## [Task brief]
Repeat only the lines below from the one containing "ATOM 268 C C" through the one containing "ATOM 321 N N", inclusive, exactly as written.

## [Records from a dataset]
[Start of Attachment]

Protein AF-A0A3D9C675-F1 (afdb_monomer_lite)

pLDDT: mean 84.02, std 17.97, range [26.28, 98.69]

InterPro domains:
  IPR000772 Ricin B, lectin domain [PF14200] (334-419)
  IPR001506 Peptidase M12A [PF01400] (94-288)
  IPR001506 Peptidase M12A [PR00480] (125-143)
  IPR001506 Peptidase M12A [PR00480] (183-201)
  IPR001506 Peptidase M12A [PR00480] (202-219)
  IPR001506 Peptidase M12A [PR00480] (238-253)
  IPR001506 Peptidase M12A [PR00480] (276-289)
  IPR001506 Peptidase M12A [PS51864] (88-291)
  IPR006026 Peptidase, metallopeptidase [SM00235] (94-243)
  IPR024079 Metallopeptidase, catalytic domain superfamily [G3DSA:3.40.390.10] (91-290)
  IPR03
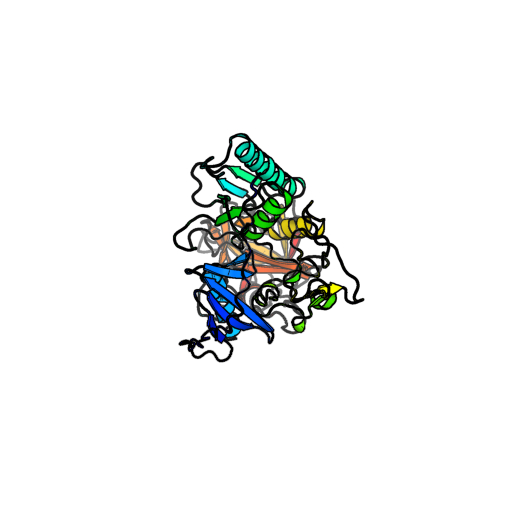5992 Ricin B-like lectins [SSF50370] (297-427)

Structure (mmCIF, N/CA/C/O backbone):
data_AF-A0A3D9C675-F1
#
_entry.id   AF-A0A3D9C675-F1
#
loop_
_atom_site.group_PDB
_atom_site.id
_atom_site.type_symbol
_atom_site.label_atom_id
_atom_site.label_alt_id
_atom_site.label_comp_id
_atom_site.label_asym_id
_atom_site.label_entity_id
_atom_site.label_seq_id
_atom_site.pdbx_PDB_ins_code
_atom_site.Cartn_x
_atom_site.Cartn_y
_atom_site.Cartn_z
_atom_site.occupancy
_atom_site.B_iso_or_equiv
_atom_site.auth_seq_id
_atom_site.auth_comp_id
_atom_site.auth_asym_id
_atom_site.auth_atom_id
_atom_site.pdbx_PDB_model_num
ATOM 1 N N . MET A 1 1 ? 35.829 6.411 -45.054 1.00 35.66 1 MET A N 1
ATOM 2 C CA . MET A 1 1 ? 36.591 5.277 -44.463 1.00 35.66 1 MET A CA 1
ATOM 3 C C . MET A 1 1 ? 37.431 5.863 -43.332 1.00 35.66 1 MET A C 1
ATOM 5 O O . MET A 1 1 ? 38.098 6.844 -43.590 1.00 35.66 1 MET A O 1
ATOM 9 N N . LYS A 1 2 ? 37.387 5.448 -42.064 1.00 28.17 2 LYS A N 1
ATOM 10 C CA . LYS A 1 2 ? 37.331 4.102 -41.480 1.00 28.17 2 LYS A CA 1
ATOM 11 C C . LYS A 1 2 ? 36.398 4.094 -40.254 1.00 28.17 2 LYS A C 1
ATOM 13 O O . LYS A 1 2 ? 36.504 4.961 -39.394 1.00 28.17 2 LYS A O 1
ATOM 18 N N . LYS A 1 3 ? 35.504 3.103 -40.194 1.00 26.58 3 LYS A N 1
ATOM 19 C CA . LYS A 1 3 ? 34.701 2.746 -39.015 1.00 26.58 3 LYS A CA 1
ATOM 20 C C . LYS A 1 3 ? 35.619 2.037 -38.014 1.00 26.58 3 LYS A C 1
ATOM 22 O O . LYS A 1 3 ? 36.316 1.106 -38.411 1.00 26.58 3 LYS A O 1
ATOM 27 N N . LYS A 1 4 ? 35.632 2.452 -36.745 1.00 27.11 4 LYS A N 1
ATOM 28 C CA . LYS A 1 4 ? 36.235 1.656 -35.667 1.00 27.11 4 LYS A CA 1
ATOM 29 C C . LYS A 1 4 ? 35.174 0.691 -35.147 1.00 27.11 4 LYS A C 1
ATOM 31 O O . LYS A 1 4 ? 34.233 1.094 -34.476 1.00 27.11 4 LYS A O 1
ATOM 36 N N . VAL A 1 5 ? 35.328 -0.567 -35.537 1.00 26.28 5 VAL A N 1
ATOM 37 C CA . VAL A 1 5 ? 34.698 -1.729 -34.914 1.00 26.28 5 VAL A CA 1
ATOM 38 C C . VAL A 1 5 ? 35.443 -1.961 -33.600 1.00 26.28 5 VAL A C 1
ATOM 40 O O . VAL A 1 5 ? 36.660 -2.129 -33.626 1.00 26.28 5 VAL A O 1
ATOM 43 N N . ILE A 1 6 ? 34.746 -1.933 -32.465 1.00 28.03 6 ILE A N 1
ATOM 44 C CA . ILE A 1 6 ? 35.274 -2.468 -31.206 1.00 28.03 6 ILE A CA 1
ATOM 45 C C . ILE A 1 6 ? 34.591 -3.814 -31.004 1.00 28.03 6 ILE A C 1
ATOM 47 O O . ILE A 1 6 ? 33.376 -3.904 -30.853 1.00 28.03 6 ILE A O 1
ATOM 51 N N . ILE A 1 7 ? 35.410 -4.853 -31.120 1.00 27.38 7 ILE A N 1
ATOM 52 C CA . ILE A 1 7 ? 35.070 -6.259 -30.955 1.00 27.38 7 ILE A CA 1
ATOM 53 C C . ILE A 1 7 ? 34.823 -6.502 -29.464 1.00 27.38 7 ILE A C 1
ATOM 55 O O . ILE A 1 7 ? 35.701 -6.251 -28.640 1.00 27.38 7 ILE A O 1
ATOM 59 N N . LEU A 1 8 ? 33.626 -6.987 -29.132 1.00 27.73 8 LEU A N 1
ATOM 60 C CA . LEU A 1 8 ? 33.302 -7.542 -27.823 1.00 27.73 8 LEU A CA 1
ATOM 61 C C . LEU A 1 8 ? 34.032 -8.891 -27.711 1.00 27.73 8 LEU A C 1
ATOM 63 O O . LEU A 1 8 ? 33.632 -9.869 -28.343 1.00 27.73 8 LEU A O 1
ATOM 67 N N . LEU A 1 9 ? 35.148 -8.929 -26.981 1.00 28.42 9 LEU A N 1
ATOM 68 C CA . LEU A 1 9 ? 35.855 -10.173 -26.686 1.00 28.42 9 LEU A CA 1
ATOM 69 C C . LEU A 1 9 ? 35.078 -10.920 -25.595 1.00 28.42 9 LEU A C 1
ATOM 71 O O . LEU A 1 9 ? 34.974 -10.449 -24.463 1.00 28.42 9 LEU A O 1
ATOM 75 N N . GLY A 1 10 ? 34.530 -12.081 -25.948 1.00 33.75 10 GLY A N 1
ATOM 76 C CA . GLY A 1 10 ? 34.057 -13.056 -24.978 1.00 33.75 10 GLY A CA 1
ATOM 77 C C . GLY A 1 10 ? 35.237 -13.574 -24.164 1.00 33.75 10 GLY A C 1
ATOM 78 O O . GLY A 1 10 ? 36.124 -14.230 -24.704 1.00 33.75 10 GLY A O 1
ATOM 79 N N . CYS A 1 11 ? 35.231 -13.290 -22.866 1.00 27.09 11 CYS A N 1
ATOM 80 C CA . CYS A 1 11 ? 36.077 -13.979 -21.907 1.00 27.09 11 CYS A CA 1
ATOM 81 C C . CYS A 1 11 ? 35.215 -14.974 -21.134 1.00 27.09 11 CYS A C 1
ATOM 83 O O . CYS A 1 11 ? 34.435 -14.612 -20.254 1.00 27.09 11 CYS A O 1
ATOM 85 N N . LEU A 1 12 ? 35.386 -16.243 -21.495 1.00 33.09 12 LEU A N 1
ATOM 86 C CA . LEU A 1 12 ? 35.003 -17.402 -20.709 1.00 33.09 12 LEU A CA 1
ATOM 87 C C . LEU A 1 12 ? 35.899 -17.425 -19.454 1.00 33.09 12 LEU A C 1
ATOM 89 O O . LEU A 1 12 ? 36.941 -18.072 -19.441 1.00 33.09 12 LEU A O 1
ATOM 93 N N . PHE A 1 13 ? 35.541 -16.670 -18.415 1.00 27.95 13 PHE A N 1
ATOM 94 C CA . PHE A 1 13 ? 36.114 -16.867 -17.086 1.00 27.95 13 PHE A CA 1
ATOM 95 C C . PHE A 1 13 ? 35.127 -17.683 -16.258 1.00 27.95 13 PHE A C 1
ATOM 97 O O . PHE A 1 13 ? 34.071 -17.197 -15.859 1.00 27.95 13 PHE A O 1
ATOM 104 N N . LEU A 1 14 ? 35.506 -18.931 -15.982 1.00 32.56 14 LEU A N 1
ATOM 105 C CA . LEU A 1 14 ? 35.024 -19.687 -14.831 1.00 32.56 14 LEU A CA 1
ATOM 106 C C . LEU A 1 14 ? 35.498 -18.958 -13.563 1.00 32.56 14 LEU A C 1
ATOM 108 O O . LEU A 1 14 ? 36.487 -19.343 -12.944 1.00 32.56 14 LEU A O 1
ATOM 112 N N . LEU A 1 15 ? 34.831 -17.860 -13.204 1.00 30.88 15 LEU A N 1
ATOM 113 C CA . LEU A 1 15 ? 34.969 -17.276 -11.878 1.00 30.88 15 LEU A CA 1
ATOM 114 C C . LEU A 1 15 ? 34.223 -18.200 -10.921 1.00 30.88 15 LEU A C 1
ATOM 116 O O . LEU A 1 15 ? 32.994 -18.249 -10.913 1.00 30.88 15 LEU A O 1
ATOM 120 N N . HIS A 1 16 ? 34.979 -18.944 -10.117 1.00 37.25 16 HIS A N 1
ATOM 121 C CA . HIS A 1 16 ? 34.480 -19.403 -8.830 1.00 37.25 16 HIS A CA 1
ATOM 122 C C . HIS A 1 16 ? 34.137 -18.146 -8.022 1.00 37.25 16 HIS A C 1
ATOM 124 O O . HIS A 1 16 ? 35.007 -17.536 -7.405 1.00 37.25 16 HIS A O 1
ATOM 130 N N . SER A 1 17 ? 32.879 -17.710 -8.108 1.00 37.78 17 SER A N 1
ATOM 131 C CA . SER A 1 17 ? 32.310 -16.717 -7.203 1.00 37.78 17 SER A CA 1
ATOM 132 C C . SER A 1 17 ? 32.387 -17.323 -5.804 1.00 37.78 17 SER A C 1
ATOM 134 O O . SER A 1 17 ? 31.710 -18.314 -5.522 1.00 37.78 17 SER A O 1
ATOM 136 N N . CYS A 1 18 ? 33.289 -16.812 -4.961 1.00 41.34 18 CYS A N 1
ATOM 137 C CA . CYS A 1 18 ? 33.367 -17.20
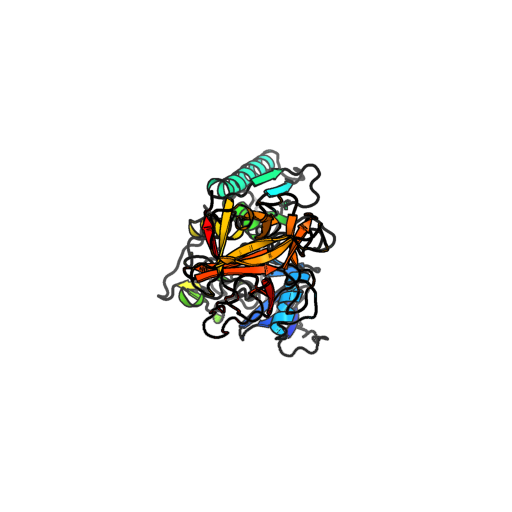7 -3.559 1.00 41.34 18 CYS A CA 1
ATOM 138 C C . CYS A 1 18 ? 32.071 -16.770 -2.872 1.00 41.34 18 CYS A C 1
ATOM 140 O O . CYS A 1 18 ? 31.955 -15.635 -2.417 1.00 41.34 18 CYS A O 1
ATOM 142 N N . LYS A 1 19 ? 31.090 -17.673 -2.826 1.00 50.62 19 LYS A N 1
ATOM 143 C CA . LYS A 1 19 ? 29.911 -17.544 -1.975 1.00 50.62 19 LYS A CA 1
ATOM 144 C C . LYS A 1 19 ? 30.330 -17.907 -0.561 1.00 50.62 19 LYS A C 1
ATOM 146 O O . LYS A 1 19 ? 30.696 -19.052 -0.306 1.00 50.62 19 LYS A O 1
ATOM 151 N N . SER A 1 20 ? 30.302 -16.935 0.337 1.00 53.84 20 SER A N 1
ATOM 152 C CA . SER A 1 20 ? 30.443 -17.186 1.768 1.00 53.84 20 SER A CA 1
ATOM 153 C C . SER A 1 20 ? 29.063 -17.142 2.403 1.00 53.84 20 SER A C 1
ATOM 155 O O . SER A 1 20 ? 28.342 -16.147 2.269 1.00 53.84 20 SER A O 1
ATOM 157 N N . GLU A 1 21 ? 28.693 -18.219 3.087 1.00 
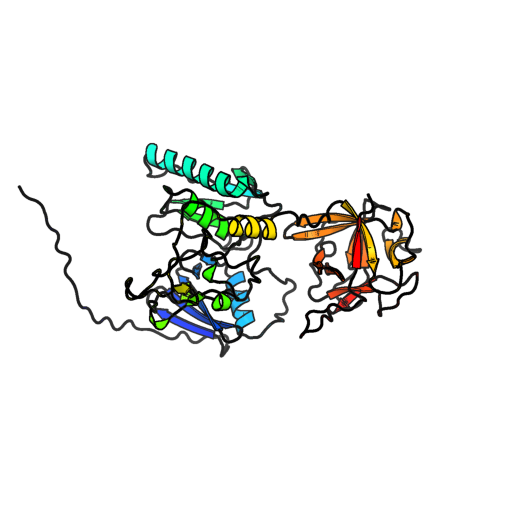61.22 21 GLU A N 1
ATOM 158 C CA . GLU A 1 21 ? 27.579 -18.172 4.029 1.00 61.22 21 GLU A CA 1
ATOM 159 C C . GLU A 1 21 ? 27.948 -17.196 5.148 1.00 61.22 21 GLU A C 1
ATOM 161 O O . GLU A 1 21 ? 29.052 -17.243 5.694 1.00 61.22 21 GLU A O 1
ATOM 166 N N . ILE A 1 22 ? 27.041 -16.271 5.446 1.00 67.50 22 ILE A N 1
ATOM 167 C CA . ILE A 1 22 ? 27.150 -15.425 6.626 1.00 67.50 22 ILE A CA 1
ATOM 168 C C . ILE A 1 22 ? 26.408 -16.175 7.728 1.00 67.50 22 ILE A C 1
ATOM 170 O O . ILE A 1 22 ? 25.199 -16.388 7.613 1.00 67.50 22 ILE A O 1
ATOM 174 N N . GLU A 1 23 ? 27.117 -16.584 8.782 1.00 50.84 23 GLU A N 1
ATOM 175 C CA . GLU A 1 23 ? 26.463 -17.127 9.973 1.00 50.84 23 GLU A CA 1
ATOM 176 C C . GLU A 1 23 ? 25.479 -16.089 10.521 1.00 50.84 23 GLU A C 1
ATOM 178 O O . GLU A 1 23 ? 25.855 -14.973 10.895 1.00 50.84 23 GLU A O 1
ATOM 183 N N . ASP A 1 24 ? 24.197 -16.454 10.554 1.00 52.41 24 ASP A N 1
ATOM 184 C CA . ASP A 1 24 ? 23.175 -15.626 11.173 1.00 52.41 24 ASP A CA 1
ATOM 185 C C . ASP A 1 24 ? 23.389 -15.646 12.691 1.00 52.41 24 ASP A C 1
ATOM 187 O O . ASP A 1 24 ? 23.020 -16.588 13.396 1.00 52.41 24 ASP A O 1
ATOM 191 N N . THR A 1 25 ? 23.992 -14.574 13.206 1.00 45.22 25 THR A N 1
ATOM 192 C CA . THR A 1 25 ? 24.252 -14.388 14.642 1.00 45.22 25 THR A CA 1
ATOM 193 C C . THR A 1 25 ? 22.976 -14.354 15.495 1.00 45.22 25 THR A C 1
ATOM 195 O O . THR A 1 25 ? 23.070 -14.370 16.723 1.00 45.22 25 THR A O 1
ATOM 198 N N . SER A 1 26 ? 21.780 -14.345 14.884 1.00 50.34 26 SER A N 1
ATOM 199 C CA . SER A 1 26 ? 20.500 -14.468 15.589 1.00 50.34 26 SER A CA 1
ATOM 200 C C . SER A 1 26 ? 20.130 -15.903 15.988 1.00 50.34 26 SER A C 1
ATOM 202 O O . SER A 1 26 ? 19.226 -16.080 16.806 1.00 50.34 26 SER A O 1
ATOM 204 N N . GLY A 1 27 ? 20.801 -16.926 15.439 1.00 54.12 27 GLY A N 1
ATOM 205 C CA . GLY A 1 27 ? 20.515 -18.334 15.737 1.00 54.12 27 GLY A CA 1
ATOM 206 C C . GLY A 1 27 ? 19.136 -18.819 15.264 1.00 54.12 27 GLY A C 1
ATOM 207 O O . GLY A 1 27 ? 18.650 -19.841 15.751 1.00 54.12 27 GLY A O 1
ATOM 208 N N . ASN A 1 28 ? 18.478 -18.097 14.348 1.00 65.75 28 ASN A N 1
ATOM 209 C CA . ASN A 1 28 ? 17.172 -18.470 13.810 1.00 65.75 28 ASN A CA 1
ATOM 210 C C . ASN A 1 28 ? 17.317 -19.507 12.674 1.00 65.75 28 ASN A C 1
ATOM 212 O O . ASN A 1 28 ? 17.784 -19.146 11.595 1.00 65.75 28 ASN A O 1
ATOM 216 N N . PRO A 1 29 ? 16.853 -20.762 12.838 1.00 65.62 29 PRO A N 1
ATOM 217 C CA . PRO A 1 29 ? 16.987 -21.797 11.806 1.00 65.62 29 PRO A CA 1
ATOM 218 C C . PRO A 1 29 ? 16.164 -21.515 10.535 1.00 65.62 29 PRO A C 1
ATOM 220 O O . PRO A 1 29 ? 16.366 -22.167 9.514 1.00 65.62 29 PRO A O 1
ATOM 223 N N . ASN A 1 30 ? 15.241 -20.549 10.582 1.00 79.50 30 ASN A N 1
ATOM 224 C CA . ASN A 1 30 ? 14.396 -20.144 9.456 1.00 79.50 30 ASN A CA 1
ATOM 225 C C . ASN A 1 30 ? 14.982 -18.970 8.652 1.00 79.50 30 ASN A C 1
ATOM 227 O O . ASN A 1 30 ? 14.281 -18.383 7.826 1.00 79.50 30 ASN A O 1
ATOM 231 N N . SER A 1 31 ? 16.235 -18.598 8.906 1.00 85.50 31 SER A N 1
ATOM 232 C CA . SER A 1 31 ? 16.919 -17.459 8.300 1.00 85.50 31 SER A CA 1
ATOM 233 C C . SER A 1 31 ? 18.324 -17.872 7.867 1.00 85.50 31 SER A C 1
ATOM 235 O O . SER A 1 31 ? 19.051 -18.511 8.620 1.00 85.50 31 SER A O 1
ATOM 237 N N . THR A 1 32 ? 18.705 -17.529 6.639 1.00 88.06 32 THR A N 1
ATOM 238 C CA . THR A 1 32 ? 20.067 -17.739 6.124 1.00 88.06 32 THR A CA 1
ATOM 239 C C . THR A 1 32 ? 20.478 -16.560 5.260 1.00 88.06 32 THR A C 1
ATOM 241 O O . THR A 1 32 ? 19.652 -16.076 4.483 1.00 88.06 32 THR A O 1
ATOM 244 N N . SER A 1 33 ? 21.747 -16.161 5.306 1.00 89.94 33 SER A N 1
ATOM 245 C CA . SER A 1 33 ? 22.269 -15.067 4.484 1.00 89.94 33 SER A CA 1
ATOM 246 C C . SER A 1 33 ? 23.499 -15.513 3.703 1.00 89.94 33 SER A C 1
ATOM 248 O O . SER A 1 33 ? 24.400 -16.154 4.240 1.00 89.94 33 SER A O 1
ATOM 250 N N . VAL A 1 34 ? 23.542 -15.174 2.417 1.00 88.19 34 VAL A N 1
ATOM 251 C CA . VAL A 1 34 ? 24.661 -15.500 1.526 1.00 88.19 34 VAL A CA 1
ATOM 252 C C . VAL A 1 34 ? 25.207 -14.213 0.943 1.00 88.19 34 VAL A C 1
ATOM 254 O O . VAL A 1 34 ? 24.450 -13.411 0.395 1.00 88.19 34 VAL A O 1
ATOM 257 N N . GLN A 1 35 ? 26.520 -14.025 1.036 1.00 88.44 35 GLN A N 1
ATOM 258 C CA . GLN A 1 35 ? 27.189 -12.914 0.375 1.00 88.44 35 GLN A CA 1
ATOM 259 C C . GLN A 1 35 ? 27.712 -13.339 -0.994 1.00 88.44 35 GLN A C 1
ATOM 261 O O . GLN A 1 35 ? 28.408 -14.347 -1.124 1.00 88.44 35 GLN A O 1
ATOM 266 N N . GLU A 1 36 ? 27.421 -12.526 -2.003 1.00 85.44 36 GLU A N 1
ATOM 267 C CA . GLU A 1 36 ? 28.019 -12.621 -3.327 1.00 85.44 36 GLU A CA 1
ATOM 268 C C . GLU A 1 36 ? 28.422 -11.214 -3.788 1.00 85.44 36 GLU A C 1
ATOM 270 O O . GLU A 1 36 ? 27.586 -10.346 -4.037 1.00 85.44 36 GLU A O 1
ATOM 275 N N . SER A 1 37 ? 29.732 -10.969 -3.892 1.00 86.69 37 SER A N 1
ATOM 276 C CA . SER A 1 37 ? 30.291 -9.636 -4.174 1.00 86.69 37 SER A CA 1
ATOM 277 C C . SER A 1 37 ? 29.832 -8.578 -3.147 1.00 86.69 37 SER A C 1
ATOM 279 O O . SER A 1 37 ? 30.092 -8.731 -1.951 1.00 86.69 37 SER A O 1
ATOM 281 N N . ASN A 1 38 ? 29.179 -7.499 -3.594 1.00 87.81 38 ASN A N 1
ATOM 282 C CA . ASN A 1 38 ? 28.637 -6.424 -2.755 1.00 87.81 38 ASN A CA 1
ATOM 283 C C . ASN A 1 38 ? 27.154 -6.622 -2.386 1.00 87.81 38 ASN A C 1
ATOM 285 O O . ASN A 1 38 ? 26.535 -5.696 -1.866 1.00 87.81 38 ASN A O 1
ATOM 289 N N . VAL A 1 39 ? 26.580 -7.793 -2.677 1.00 90.62 39 VAL A N 1
ATOM 290 C CA . VAL A 1 39 ? 25.178 -8.114 -2.395 1.00 90.62 39 VAL A CA 1
ATOM 291 C C . VAL A 1 39 ? 25.111 -9.170 -1.299 1.00 90.62 39 VAL A C 1
ATOM 293 O O . VAL A 1 39 ? 25.737 -10.226 -1.405 1.00 90.62 39 VAL A O 1
ATOM 296 N N . ILE A 1 40 ? 24.314 -8.912 -0.265 1.00 93.31 40 ILE A N 1
ATOM 297 C CA . ILE A 1 40 ? 23.937 -9.918 0.731 1.00 93.31 40 ILE A CA 1
ATOM 298 C C . ILE A 1 40 ? 22.503 -10.348 0.435 1.00 93.31 40 ILE A C 1
ATOM 300 O O . ILE A 1 40 ? 21.587 -9.537 0.481 1.00 93.31 40 ILE A O 1
ATOM 304 N N . THR A 1 41 ? 22.294 -11.621 0.120 1.00 93.00 41 THR A N 1
ATOM 305 C CA . THR A 1 41 ? 20.956 -12.187 -0.080 1.00 93.00 41 THR A CA 1
ATOM 306 C C . THR A 1 41 ? 20.508 -12.871 1.200 1.00 93.00 41 THR A C 1
ATOM 308 O O . THR A 1 41 ? 21.067 -13.895 1.590 1.00 93.00 41 THR A O 1
ATOM 311 N N . HIS A 1 42 ? 19.481 -12.325 1.838 1.00 93.62 42 HIS A N 1
ATOM 312 C CA . HIS A 1 42 ? 18.803 -12.915 2.987 1.00 93.62 42 HIS A CA 1
ATOM 313 C C . HIS A 1 42 ? 17.664 -13.802 2.494 1.00 93.62 42 HIS A C 1
ATOM 315 O O . HIS A 1 42 ? 16.863 -13.371 1.670 1.00 93.62 42 HIS A O 1
ATOM 321 N N . LYS A 1 43 ? 17.559 -15.026 3.003 1.00 93.44 43 LYS A N 1
ATOM 322 C CA . LYS A 1 43 ? 16.446 -15.947 2.762 1.00 93.44 43 LYS A CA 1
ATOM 323 C C . LYS A 1 43 ? 15.745 -16.216 4.087 1.00 93.44 43 LYS A C 1
ATOM 325 O O . LYS A 1 43 ? 16.344 -16.758 5.011 1.00 93.44 43 LYS A O 1
ATOM 330 N N . LEU A 1 44 ? 14.469 -15.863 4.142 1.00 92.44 44 LEU A N 1
ATOM 331 C CA . LEU A 1 44 ? 13.595 -15.964 5.302 1.00 92.44 44 LEU A CA 1
ATOM 332 C C . LEU A 1 44 ? 12.480 -16.969 5.004 1.00 92.44 44 LEU A C 1
ATOM 334 O O . LEU A 1 44 ? 11.740 -16.805 4.037 1.00 92.44 44 LEU A O 1
ATOM 338 N N . MET A 1 45 ? 12.339 -18.011 5.817 1.00 89.62 45 MET A N 1
ATOM 339 C CA . MET A 1 45 ? 11.244 -18.974 5.690 1.00 89.62 45 MET A CA 1
ATOM 340 C C . MET A 1 45 ? 10.025 -18.457 6.456 1.00 89.62 45 MET A C 1
ATOM 342 O O . MET A 1 45 ? 9.997 -18.491 7.683 1.00 89.62 45 MET A O 1
ATOM 346 N N . ILE A 1 46 ? 9.010 -17.982 5.733 1.00 85.31 46 ILE A N 1
ATOM 347 C CA . ILE A 1 46 ? 7.784 -17.406 6.300 1.00 85.31 46 ILE A CA 1
ATOM 348 C C . ILE A 1 46 ? 6.600 -18.256 5.844 1.00 85.31 46 ILE A C 1
ATOM 350 O O . ILE A 1 46 ? 6.380 -18.432 4.647 1.00 85.31 46 ILE A O 1
ATOM 354 N N . ASN A 1 47 ? 5.840 -18.814 6.791 1.00 80.69 47 ASN A N 1
ATOM 355 C CA . ASN A 1 47 ? 4.697 -19.695 6.506 1.00 80.69 47 ASN A CA 1
ATOM 356 C C . ASN A 1 47 ? 5.041 -20.844 5.532 1.00 80.69 47 ASN A C 1
ATOM 358 O O . ASN A 1 47 ? 4.251 -21.192 4.659 1.00 80.69 47 ASN A O 1
ATOM 362 N N . GLY A 1 48 ? 6.255 -21.399 5.642 1.00 81.69 48 GLY A N 1
ATOM 363 C CA . GLY A 1 48 ? 6.750 -22.471 4.769 1.00 81.69 48 GLY A CA 1
ATOM 364 C C . GLY A 1 48 ? 7.238 -22.024 3.385 1.00 81.69 48 GLY A C 1
ATOM 365 O O . GLY A 1 48 ? 7.776 -22.850 2.652 1.00 81.69 48 GLY A O 1
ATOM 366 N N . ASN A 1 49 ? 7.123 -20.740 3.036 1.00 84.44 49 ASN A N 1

[End of Attachment]

## [The completed task]
ATOM 268 C C . GLU A 1 36 ? 28.422 -11.214 -3.788 1.00 85.44 36 GLU A C 1
ATOM 270 O O . GLU A 1 36 ? 27.586 -10.346 -4.037 1.00 85.44 36 GLU A O 1
ATOM 275 N N . SER A 1 37 ? 29.732 -10.969 -3.892 1.00 86.69 37 SER A N 1
ATOM 276 C CA . SER A 1 37 ? 30.291 -9.636 -4.174 1.00 86.69 37 SER A CA 1
ATOM 277 C C . SER A 1 37 ? 29.832 -8.578 -3.147 1.00 86.69 37 SER A C 1
ATOM 279 O O . SER A 1 37 ? 30.092 -8.731 -1.951 1.00 86.69 37 SER A O 1
ATOM 281 N N . ASN A 1 38 ? 29.179 -7.499 -3.594 1.00 87.81 38 ASN A N 1
ATOM 282 C CA . ASN A 1 38 ? 28.637 -6.424 -2.755 1.00 87.81 38 ASN A CA 1
ATOM 283 C C . ASN A 1 38 ? 27.154 -6.622 -2.386 1.00 87.81 38 ASN A C 1
ATOM 285 O O . ASN A 1 38 ? 26.535 -5.696 -1.866 1.00 87.81 38 ASN A O 1
ATOM 289 N N . VAL A 1 39 ? 26.580 -7.793 -2.677 1.00 90.62 39 VAL A N 1
ATOM 290 C CA . VAL A 1 39 ? 25.178 -8.114 -2.395 1.00 90.62 39 VAL A CA 1
ATOM 291 C C . VAL A 1 39 ? 25.111 -9.170 -1.299 1.00 90.62 39 VAL A C 1
ATOM 293 O O . VAL A 1 39 ? 25.737 -10.226 -1.405 1.00 90.62 39 VAL A O 1
ATOM 296 N N . ILE A 1 40 ? 24.314 -8.912 -0.265 1.00 93.31 40 ILE A N 1
ATOM 297 C CA . ILE A 1 40 ? 23.937 -9.918 0.731 1.00 93.31 40 ILE A CA 1
ATOM 298 C C . ILE A 1 40 ? 22.503 -10.348 0.435 1.00 93.31 40 ILE A C 1
ATOM 300 O O . ILE A 1 40 ? 21.587 -9.537 0.481 1.00 93.31 40 ILE A O 1
ATOM 304 N N . THR A 1 41 ? 22.294 -11.621 0.120 1.00 93.00 41 THR A N 1
ATOM 305 C CA . THR A 1 41 ? 20.956 -12.187 -0.080 1.00 93.00 41 THR A CA 1
ATOM 306 C C . THR A 1 41 ? 20.508 -12.871 1.200 1.00 93.00 41 THR A C 1
ATOM 308 O O . THR A 1 41 ? 21.067 -13.895 1.590 1.00 93.00 41 THR A O 1
ATOM 311 N N . HIS A 1 42 ? 19.481 -12.325 1.838 1.00 93.62 42 HIS A N 1
ATOM 312 C CA . HIS A 1 42 ? 18.803 -12.915 2.987 1.00 93.62 42 HIS A CA 1
ATOM 313 C C . HIS A 1 42 ? 17.664 -13.802 2.494 1.00 93.62 42 HIS A C 1
ATOM 315 O O . HIS A 1 42 ? 16.863 -13.371 1.670 1.00 93.62 42 HIS A O 1
ATOM 321 N N . LYS A 1 43 ? 17.559 -15.026 3.003 1.00 93.44 43 LYS A N 1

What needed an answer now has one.